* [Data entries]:
################
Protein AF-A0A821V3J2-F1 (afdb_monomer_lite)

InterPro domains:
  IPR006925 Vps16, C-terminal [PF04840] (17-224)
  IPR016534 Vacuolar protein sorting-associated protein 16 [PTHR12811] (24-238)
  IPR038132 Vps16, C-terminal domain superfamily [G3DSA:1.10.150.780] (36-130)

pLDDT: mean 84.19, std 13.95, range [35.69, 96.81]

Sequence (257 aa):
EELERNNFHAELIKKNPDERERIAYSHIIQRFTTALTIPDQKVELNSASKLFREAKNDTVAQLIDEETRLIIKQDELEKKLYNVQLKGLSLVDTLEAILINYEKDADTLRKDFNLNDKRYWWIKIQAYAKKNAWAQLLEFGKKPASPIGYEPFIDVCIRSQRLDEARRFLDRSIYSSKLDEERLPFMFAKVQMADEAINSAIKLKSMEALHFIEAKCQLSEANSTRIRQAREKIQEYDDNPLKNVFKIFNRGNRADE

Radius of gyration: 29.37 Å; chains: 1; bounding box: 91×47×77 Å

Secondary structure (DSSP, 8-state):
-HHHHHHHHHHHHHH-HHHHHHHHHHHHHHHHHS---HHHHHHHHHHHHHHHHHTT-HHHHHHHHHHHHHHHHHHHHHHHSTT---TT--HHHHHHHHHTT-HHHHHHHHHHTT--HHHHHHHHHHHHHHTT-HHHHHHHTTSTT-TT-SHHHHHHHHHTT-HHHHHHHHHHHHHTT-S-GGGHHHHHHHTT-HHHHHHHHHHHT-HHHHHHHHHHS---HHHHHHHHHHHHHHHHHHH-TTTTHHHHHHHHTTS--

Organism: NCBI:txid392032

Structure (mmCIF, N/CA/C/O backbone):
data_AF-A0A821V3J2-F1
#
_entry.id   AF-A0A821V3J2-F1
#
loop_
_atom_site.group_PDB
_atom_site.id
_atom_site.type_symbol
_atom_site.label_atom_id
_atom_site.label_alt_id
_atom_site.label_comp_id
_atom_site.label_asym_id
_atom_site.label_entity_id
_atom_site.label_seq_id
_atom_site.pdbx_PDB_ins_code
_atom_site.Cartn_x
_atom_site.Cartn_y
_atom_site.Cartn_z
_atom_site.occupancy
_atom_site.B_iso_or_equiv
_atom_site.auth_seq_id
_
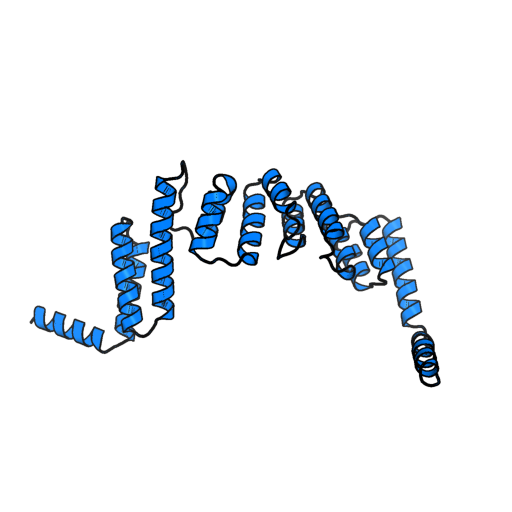atom_site.auth_comp_id
_atom_site.auth_asym_id
_atom_site.auth_atom_id
_atom_site.pdbx_PDB_model_num
ATOM 1 N N . GLU A 1 1 ? -37.382 -17.342 42.461 1.00 50.31 1 GLU A N 1
ATOM 2 C CA . GLU A 1 1 ? -37.532 -18.020 41.152 1.00 50.31 1 GLU A CA 1
ATOM 3 C C . GLU A 1 1 ? -36.897 -17.307 39.954 1.00 50.31 1 GLU A C 1
ATOM 5 O O . GLU A 1 1 ? -35.977 -17.864 39.373 1.00 50.31 1 GLU A O 1
ATOM 10 N N . GLU A 1 2 ? -37.345 -16.120 39.524 1.00 35.69 2 GLU A N 1
ATOM 11 C CA . GLU A 1 2 ? -36.753 -15.434 38.350 1.00 35.69 2 GLU A CA 1
ATOM 12 C C . GLU A 1 2 ? -35.354 -14.862 38.651 1.00 35.69 2 GLU A C 1
ATOM 14 O O . GLU A 1 2 ? -34.412 -15.080 37.896 1.00 35.69 2 GLU A O 1
ATOM 19 N N . LEU A 1 3 ? -35.177 -14.263 39.834 1.00 40.09 3 LEU A N 1
ATOM 20 C CA . LEU A 1 3 ? -33.875 -13.815 40.347 1.00 40.09 3 LEU A CA 1
ATOM 21 C C . LEU A 1 3 ? -32.886 -14.979 40.557 1.00 40.09 3 LEU A C 1
ATOM 23 O O . LEU A 1 3 ? -31.696 -14.845 40.298 1.00 40.09 3 LEU A O 1
ATOM 27 N N . GLU A 1 4 ? -33.381 -16.137 40.994 1.00 40.53 4 GLU A N 1
ATOM 28 C CA . GLU A 1 4 ? -32.569 -17.342 41.209 1.00 40.53 4 GLU A CA 1
ATOM 29 C C . GLU A 1 4 ? -32.197 -18.023 39.894 1.00 40.53 4 GLU A C 1
ATOM 31 O O . GLU A 1 4 ? -31.068 -18.476 39.756 1.00 40.53 4 GLU A O 1
ATOM 36 N N . ARG A 1 5 ? -33.096 -18.035 38.899 1.00 41.25 5 ARG A N 1
ATOM 37 C CA . ARG A 1 5 ? -32.770 -18.463 37.531 1.00 41.25 5 ARG A CA 1
ATOM 38 C C . ARG A 1 5 ? -31.744 -17.541 36.884 1.00 41.25 5 ARG A C 1
ATOM 40 O O . ARG A 1 5 ? -30.803 -18.042 36.280 1.00 41.25 5 ARG A O 1
ATOM 47 N N . ASN A 1 6 ? -31.872 -16.228 37.067 1.00 43.62 6 ASN A N 1
ATOM 48 C CA . ASN A 1 6 ? -30.896 -15.257 36.573 1.00 43.62 6 ASN A CA 1
ATOM 49 C C . ASN A 1 6 ? -29.536 -15.413 37.269 1.00 43.62 6 ASN A C 1
ATOM 51 O O . ASN A 1 6 ? -28.505 -15.394 36.601 1.00 43.62 6 ASN A O 1
ATOM 55 N N . ASN A 1 7 ? -29.519 -15.660 38.583 1.00 48.34 7 ASN A N 1
ATOM 56 C CA . ASN A 1 7 ? -28.288 -15.961 39.317 1.00 48.34 7 ASN A CA 1
ATOM 57 C C . ASN A 1 7 ? -27.671 -17.302 38.897 1.00 48.34 7 ASN A C 1
ATOM 59 O O . ASN A 1 7 ? -26.461 -17.376 38.717 1.00 48.34 7 ASN A O 1
ATOM 63 N N . PHE A 1 8 ? -28.480 -18.340 38.681 1.00 46.09 8 PHE A N 1
ATOM 64 C CA . PHE A 1 8 ? -28.014 -19.648 38.227 1.00 46.09 8 PHE A CA 1
ATOM 65 C C . PHE A 1 8 ? -27.449 -19.589 36.807 1.00 46.09 8 PHE A C 1
ATOM 67 O O . PHE A 1 8 ? -26.379 -20.135 36.556 1.00 46.09 8 PHE A O 1
ATOM 74 N N . HIS A 1 9 ? -28.103 -18.874 35.885 1.00 48.81 9 HIS A N 1
ATOM 75 C CA . HIS A 1 9 ? -27.560 -18.645 34.547 1.00 48.81 9 HIS A CA 1
ATOM 76 C C . HIS A 1 9 ? -26.271 -17.822 34.600 1.00 48.81 9 HIS A C 1
ATOM 78 O O . HIS A 1 9 ? -25.304 -18.188 33.938 1.00 48.81 9 HIS A O 1
ATOM 84 N N . ALA A 1 10 ? -26.205 -16.777 35.433 1.00 55.25 10 ALA A N 1
ATOM 85 C CA . ALA A 1 10 ? -24.983 -16.002 35.651 1.00 55.25 10 ALA A CA 1
ATOM 86 C C . ALA A 1 10 ? -23.844 -16.852 36.251 1.00 55.25 10 ALA A C 1
ATOM 88 O O . ALA A 1 10 ? -22.678 -16.677 35.890 1.00 55.25 10 ALA A O 1
ATOM 89 N N . GLU A 1 11 ? -24.158 -17.810 37.126 1.00 55.72 11 GLU A N 1
ATOM 90 C CA . GLU A 1 11 ? -23.199 -18.792 37.641 1.00 55.72 11 GLU A CA 1
ATOM 91 C C . GLU A 1 11 ? -22.776 -19.826 36.589 1.00 55.72 11 GLU A C 1
ATOM 93 O O . GLU A 1 11 ? -21.604 -20.205 36.543 1.00 55.72 11 GLU A O 1
ATOM 98 N N . LEU A 1 12 ? -23.691 -20.256 35.717 1.00 52.44 12 LEU A N 1
ATOM 99 C CA . LEU A 1 12 ? -23.410 -21.182 34.617 1.00 52.44 12 LEU A CA 1
ATOM 100 C C . LEU A 1 12 ? -22.497 -20.534 33.570 1.00 52.44 12 LEU A C 1
ATOM 102 O O . LEU A 1 12 ? -21.504 -21.131 33.155 1.00 52.44 12 LEU A O 1
ATOM 106 N N . ILE A 1 13 ? -22.783 -19.276 33.223 1.00 55.59 13 ILE A N 1
ATOM 107 C CA . ILE A 1 13 ? -21.929 -18.412 32.402 1.00 55.59 13 ILE A CA 1
ATOM 108 C C . ILE A 1 13 ? -20.575 -18.225 33.093 1.00 55.59 13 ILE A C 1
ATOM 110 O O . ILE A 1 13 ? -19.534 -18.218 32.446 1.00 55.59 13 ILE A O 1
ATOM 114 N N . LYS A 1 14 ? -20.531 -18.146 34.430 1.00 58.88 14 LYS A N 1
ATOM 115 C CA . LYS A 1 14 ? -19.261 -18.113 35.169 1.00 58.88 14 LYS A CA 1
ATOM 116 C C . LYS A 1 14 ? -18.479 -19.435 35.154 1.00 58.88 14 LYS A C 1
ATOM 118 O O . LYS A 1 14 ? -17.281 -19.420 35.442 1.00 58.88 14 LYS A O 1
ATOM 123 N N . LYS A 1 15 ? -19.111 -20.568 34.866 1.00 60.19 15 LYS A N 1
ATOM 124 C CA . LYS A 1 15 ? -18.454 -21.882 34.891 1.00 60.19 15 LYS A CA 1
ATOM 125 C C . LYS A 1 15 ? -18.041 -22.383 33.509 1.00 60.19 15 LYS A C 1
ATOM 127 O O . LYS A 1 15 ? -17.062 -23.119 33.436 1.00 60.19 15 LYS A O 1
ATOM 132 N N . ASN A 1 16 ? -18.719 -21.958 32.442 1.00 68.62 16 ASN A N 1
ATOM 133 C CA . ASN A 1 16 ? -18.490 -22.466 31.089 1.00 68.62 16 ASN A CA 1
ATOM 134 C C . ASN A 1 16 ? -17.830 -21.413 30.177 1.00 68.62 16 ASN A C 1
ATOM 136 O O . ASN A 1 16 ? -18.481 -20.426 29.834 1.00 68.62 16 ASN A O 1
ATOM 140 N N . PRO A 1 17 ? -16.566 -21.608 29.751 1.00 66.81 17 PRO A N 1
ATOM 141 C CA . PRO A 1 17 ? -15.879 -20.675 28.854 1.00 66.81 17 PRO A CA 1
ATOM 142 C C . PRO A 1 17 ? -16.589 -20.523 27.498 1.00 66.81 17 PRO A C 1
ATOM 144 O O . PRO A 1 17 ? -16.738 -19.397 27.034 1.00 66.81 17 PRO A O 1
ATOM 147 N N . ASP A 1 18 ? -17.140 -21.603 26.937 1.00 75.62 18 ASP A N 1
ATOM 148 C CA . ASP A 1 18 ? -17.861 -21.574 25.653 1.00 75.62 18 ASP A CA 1
ATOM 149 C C . ASP A 1 18 ? -19.105 -20.667 25.681 1.00 75.62 18 ASP A C 1
ATOM 151 O O . ASP A 1 18 ? -19.427 -19.989 24.705 1.00 75.62 18 ASP A O 1
ATOM 155 N N . GLU A 1 19 ? -19.809 -20.617 26.815 1.00 78.19 19 GLU A N 1
ATOM 156 C CA . GLU A 1 19 ? -21.007 -19.783 26.967 1.00 78.19 19 GLU A CA 1
ATOM 157 C C . GLU A 1 19 ? -20.640 -18.296 27.107 1.00 78.19 19 GLU A C 1
ATOM 159 O O . GLU A 1 19 ? -21.338 -17.424 26.590 1.00 78.19 19 GLU A O 1
ATOM 164 N N . ARG A 1 20 ? -19.497 -17.992 27.738 1.00 77.44 20 ARG A N 1
ATOM 165 C CA . ARG A 1 20 ? -18.963 -16.621 27.816 1.00 77.44 20 ARG A CA 1
ATOM 166 C C . ARG A 1 20 ? -18.577 -16.093 26.449 1.00 77.44 20 ARG A C 1
ATOM 168 O O . ARG A 1 20 ? -18.909 -14.955 26.132 1.00 77.44 20 ARG A O 1
ATOM 175 N N . GLU A 1 21 ? -17.901 -16.912 25.645 1.00 81.50 21 GLU A N 1
ATOM 176 C CA . GLU A 1 21 ? -17.535 -16.529 24.283 1.00 81.50 21 GLU A CA 1
ATOM 177 C C . GLU A 1 21 ? -18.784 -16.256 23.442 1.00 81.50 21 GLU A C 1
ATOM 179 O O . GLU A 1 21 ? -18.844 -15.235 22.762 1.00 81.50 21 GLU A O 1
ATOM 184 N N . ARG A 1 22 ? -19.830 -17.088 23.548 1.00 81.38 22 ARG A N 1
ATOM 185 C CA . ARG A 1 22 ? -21.112 -16.849 22.858 1.00 81.38 22 ARG A CA 1
ATOM 186 C C . ARG A 1 22 ? -21.737 -15.501 23.211 1.00 81.38 22 ARG A C 1
ATOM 188 O O . ARG A 1 22 ? -22.152 -14.770 22.311 1.00 81.38 22 ARG A O 1
ATOM 195 N N . ILE A 1 23 ? -21.778 -15.145 24.495 1.00 82.38 23 ILE A N 1
ATOM 196 C CA . ILE A 1 23 ? -22.312 -13.849 24.937 1.00 82.38 23 ILE A CA 1
ATOM 197 C C . ILE A 1 23 ? -21.411 -12.711 24.446 1.00 82.38 23 ILE A C 1
ATOM 199 O O . ILE A 1 23 ? -21.909 -11.710 23.933 1.00 82.38 23 ILE A O 1
ATOM 203 N N . ALA A 1 24 ? -20.090 -12.877 24.502 1.00 82.88 24 ALA A N 1
ATOM 204 C CA . ALA A 1 24 ? -19.149 -11.895 23.975 1.00 82.88 24 ALA A CA 1
ATOM 205 C C . ALA A 1 24 ? -19.353 -11.657 22.465 1.00 82.88 24 ALA A C 1
ATOM 207 O O . ALA A 1 24 ? -19.382 -10.510 22.015 1.00 82.88 24 ALA A O 1
ATOM 208 N N . TYR A 1 25 ? -19.594 -12.718 21.688 1.00 83.38 25 TYR A N 1
ATOM 209 C CA . TYR A 1 25 ? -19.965 -12.604 20.279 1.00 83.38 25 TYR A CA 1
ATOM 210 C C . TYR A 1 25 ? -21.305 -11.891 20.076 1.00 83.38 25 TYR A C 1
ATOM 212 O O . TYR A 1 25 ? -21.417 -11.113 19.131 1.00 83.38 25 TYR A O 1
ATOM 220 N N . SER A 1 26 ? -22.302 -12.080 20.950 1.00 82.94 26 SER A N 1
ATOM 221 C CA . SER A 1 26 ? -23.568 -11.339 20.832 1.00 82.94 26 SER A CA 1
ATOM 222 C C . SER A 1 26 ? -23.389 -9.827 20.993 1.00 82.94 26 SER A C 1
ATOM 224 O O . SER A 1 26 ? -23.960 -9.077 20.205 1.00 82.94 26 SER A O 1
ATOM 226 N N . HIS A 1 27 ? -22.518 -9.380 21.906 1.00 81.06 27 HIS A N 1
ATOM 227 C CA . HIS A 1 27 ? -22.177 -7.961 22.058 1.00 81.06 27 HIS A CA 1
ATOM 228 C C . HIS A 1 27 ? -21.496 -7.403 20.795 1.00 81.06 27 HIS A C 1
ATOM 230 O O . HIS A 1 27 ? -21.816 -6.305 20.334 1.00 81.06 27 HIS A O 1
ATOM 236 N N . ILE A 1 28 ? -20.599 -8.181 20.172 1.00 82.19 28 ILE A N 1
ATOM 237 C CA . ILE A 1 28 ? -19.982 -7.804 18.889 1.00 82.19 28 ILE A CA 1
ATOM 238 C C . ILE A 1 28 ? -21.040 -7.701 17.786 1.00 82.19 28 ILE A C 1
ATOM 240 O O . ILE A 1 28 ? -21.046 -6.729 17.034 1.00 82.19 28 ILE A O 1
ATOM 244 N N . ILE A 1 29 ? -21.937 -8.682 17.674 1.00 77.94 29 ILE A N 1
ATOM 245 C CA . ILE A 1 29 ? -22.995 -8.684 16.656 1.00 77.94 29 ILE A CA 1
ATOM 246 C C . ILE A 1 29 ? -23.916 -7.479 16.848 1.00 77.94 29 ILE A C 1
ATOM 248 O O . ILE A 1 29 ? -24.193 -6.774 15.880 1.00 77.94 29 ILE A O 1
ATOM 252 N N . GLN A 1 30 ? -24.321 -7.190 18.087 1.00 77.56 30 GLN A N 1
ATOM 253 C CA . GLN A 1 30 ? -25.207 -6.076 18.416 1.00 77.56 30 GLN A CA 1
ATOM 254 C C . GLN A 1 30 ? -24.647 -4.728 17.947 1.00 77.56 30 GLN A C 1
ATOM 256 O O . GLN A 1 30 ? -25.409 -3.903 17.433 1.00 77.56 30 GLN A O 1
ATOM 261 N N . ARG A 1 31 ? -23.324 -4.531 18.042 1.00 79.31 31 ARG A N 1
ATOM 262 C CA . ARG A 1 31 ? -22.636 -3.363 17.471 1.00 79.31 31 ARG A CA 1
ATOM 263 C C . ARG A 1 31 ? -22.861 -3.225 15.961 1.00 79.31 31 ARG A C 1
ATOM 265 O O . ARG A 1 31 ? -23.037 -2.106 15.492 1.00 79.31 31 ARG A O 1
ATOM 272 N N . PHE A 1 32 ? -22.808 -4.318 15.200 1.00 71.75 32 PHE A N 1
ATOM 273 C CA . PHE A 1 32 ? -22.924 -4.279 13.735 1.00 71.75 32 PHE A CA 1
ATOM 274 C C . PHE A 1 32 ? -24.372 -4.259 13.238 1.00 71.75 32 PHE A C 1
ATOM 276 O O . PHE A 1 32 ? -24.639 -3.728 12.163 1.00 71.75 32 PHE A O 1
ATOM 283 N N . THR A 1 33 ? -25.308 -4.836 13.992 1.00 70.44 33 THR A N 1
ATOM 284 C CA . THR A 1 33 ? -26.718 -4.936 13.583 1.00 70.44 33 THR A CA 1
ATOM 285 C C . THR A 1 33 ? -27.552 -3.732 13.995 1.00 70.44 33 THR A C 1
ATOM 287 O O . THR A 1 33 ? -28.637 -3.526 13.455 1.00 70.44 33 THR A O 1
ATOM 290 N N . THR A 1 34 ? -27.068 -2.940 14.950 1.00 76.00 34 THR A N 1
ATOM 291 C CA . THR A 1 34 ? -27.817 -1.833 15.549 1.00 76.00 34 THR A CA 1
ATOM 292 C C . THR A 1 34 ? -27.111 -0.516 15.251 1.00 76.00 34 THR A C 1
ATOM 294 O O . THR A 1 34 ? -25.892 -0.420 15.365 1.00 76.00 34 THR A O 1
ATOM 297 N N . ALA A 1 35 ? -27.866 0.529 14.900 1.00 76.31 35 ALA A N 1
ATOM 298 C CA . ALA A 1 35 ? -27.330 1.875 14.687 1.00 76.31 35 ALA A CA 1
ATOM 299 C C . ALA A 1 35 ? -26.977 2.553 16.029 1.00 76.31 35 ALA A C 1
ATOM 301 O O . ALA A 1 35 ? -27.627 3.508 16.451 1.00 76.31 35 ALA A O 1
ATOM 302 N N . LEU A 1 36 ? -25.974 2.017 16.728 1.00 78.56 36 LEU A N 1
ATOM 303 C CA . LEU A 1 36 ? -25.516 2.508 18.026 1.00 78.56 36 LEU A CA 1
ATOM 304 C C . LEU A 1 36 ? -24.665 3.769 17.889 1.00 78.56 36 LEU A C 1
ATOM 306 O O . LEU A 1 36 ? -23.866 3.901 16.956 1.00 78.56 36 LEU A O 1
ATOM 310 N N . THR A 1 37 ? -24.777 4.661 18.874 1.00 84.81 37 THR A N 1
ATOM 311 C CA . THR A 1 37 ? -23.862 5.798 19.014 1.00 84.81 37 THR A CA 1
ATOM 312 C C . THR A 1 37 ? -22.469 5.321 19.436 1.00 84.81 37 THR A C 1
ATOM 314 O O . THR A 1 37 ? -22.312 4.225 19.967 1.00 84.81 37 THR A O 1
ATOM 317 N N . ILE A 1 38 ? -21.429 6.134 19.227 1.00 83.31 38 ILE A N 1
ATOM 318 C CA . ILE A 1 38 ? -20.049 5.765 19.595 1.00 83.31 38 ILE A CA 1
################
* [What you should do]: The lines above starting at the one that contains "ATOM 199 O O" and ending at the one that contains "ATOM 237 C CA" must be transcribed exactly, and no other lines may appear.

* [Output of the task]:
ATOM 199 O O . ILE A 1 23 ? -21.909 -11.710 23.933 1.00 82.38 23 ILE A O 1
ATOM 203 N N . ALA A 1 24 ? -20.090 -12.877 24.502 1.00 82.88 24 ALA A N 1
ATOM 204 C CA . ALA A 1 24 ? -19.149 -11.895 23.975 1.00 82.88 24 ALA A CA 1
ATOM 205 C C . ALA A 1 24 ? -19.353 -11.657 22.465 1.00 82.88 24 ALA A C 1
ATOM 207 O O . ALA A 1 24 ? -19.382 -10.510 22.015 1.00 82.88 24 ALA A O 1
ATOM 208 N N . TYR A 1 25 ? -19.594 -12.718 21.688 1.00 83.38 25 TYR A N 1
ATOM 209 C CA . TYR A 1 25 ? -19.965 -12.604 20.279 1.00 83.38 25 TYR A CA 1
ATOM 210 C C . TYR A 1 25 ? -21.305 -11.891 20.076 1.00 83.38 25 TYR A C 1
ATOM 212 O O . TYR A 1 25 ? -21.417 -11.113 19.131 1.00 83.38 25 TYR A O 1
ATOM 220 N N . SER A 1 26 ? -22.302 -12.080 20.950 1.00 82.94 26 SER A N 1
ATOM 221 C CA . SER A 1 26 ? -23.568 -11.339 20.832 1.00 82.94 26 SER A CA 1
ATOM 222 C C . SER A 1 26 ? -23.389 -9.827 20.993 1.00 82.94 26 SER A C 1
ATOM 224 O O . SER A 1 26 ? -23.960 -9.077 20.205 1.00 82.94 26 SER A O 1
ATOM 226 N N . HIS A 1 27 ? -22.518 -9.380 21.906 1.00 81.06 27 HIS A N 1
ATOM 227 C CA . HIS A 1 27 ? -22.177 -7.961 22.058 1.00 81.06 27 HIS A CA 1
ATOM 228 C C . HIS A 1 27 ? -21.496 -7.403 20.795 1.00 81.06 27 HIS A C 1
ATOM 230 O O . HIS A 1 27 ? -21.816 -6.305 20.334 1.00 81.06 27 HIS A O 1
ATOM 236 N N . ILE A 1 28 ? -20.599 -8.181 20.172 1.00 82.19 28 ILE A N 1
ATOM 237 C CA . ILE A 1 28 ? -19.982 -7.804 18.889 1.00 82.19 28 ILE A CA 1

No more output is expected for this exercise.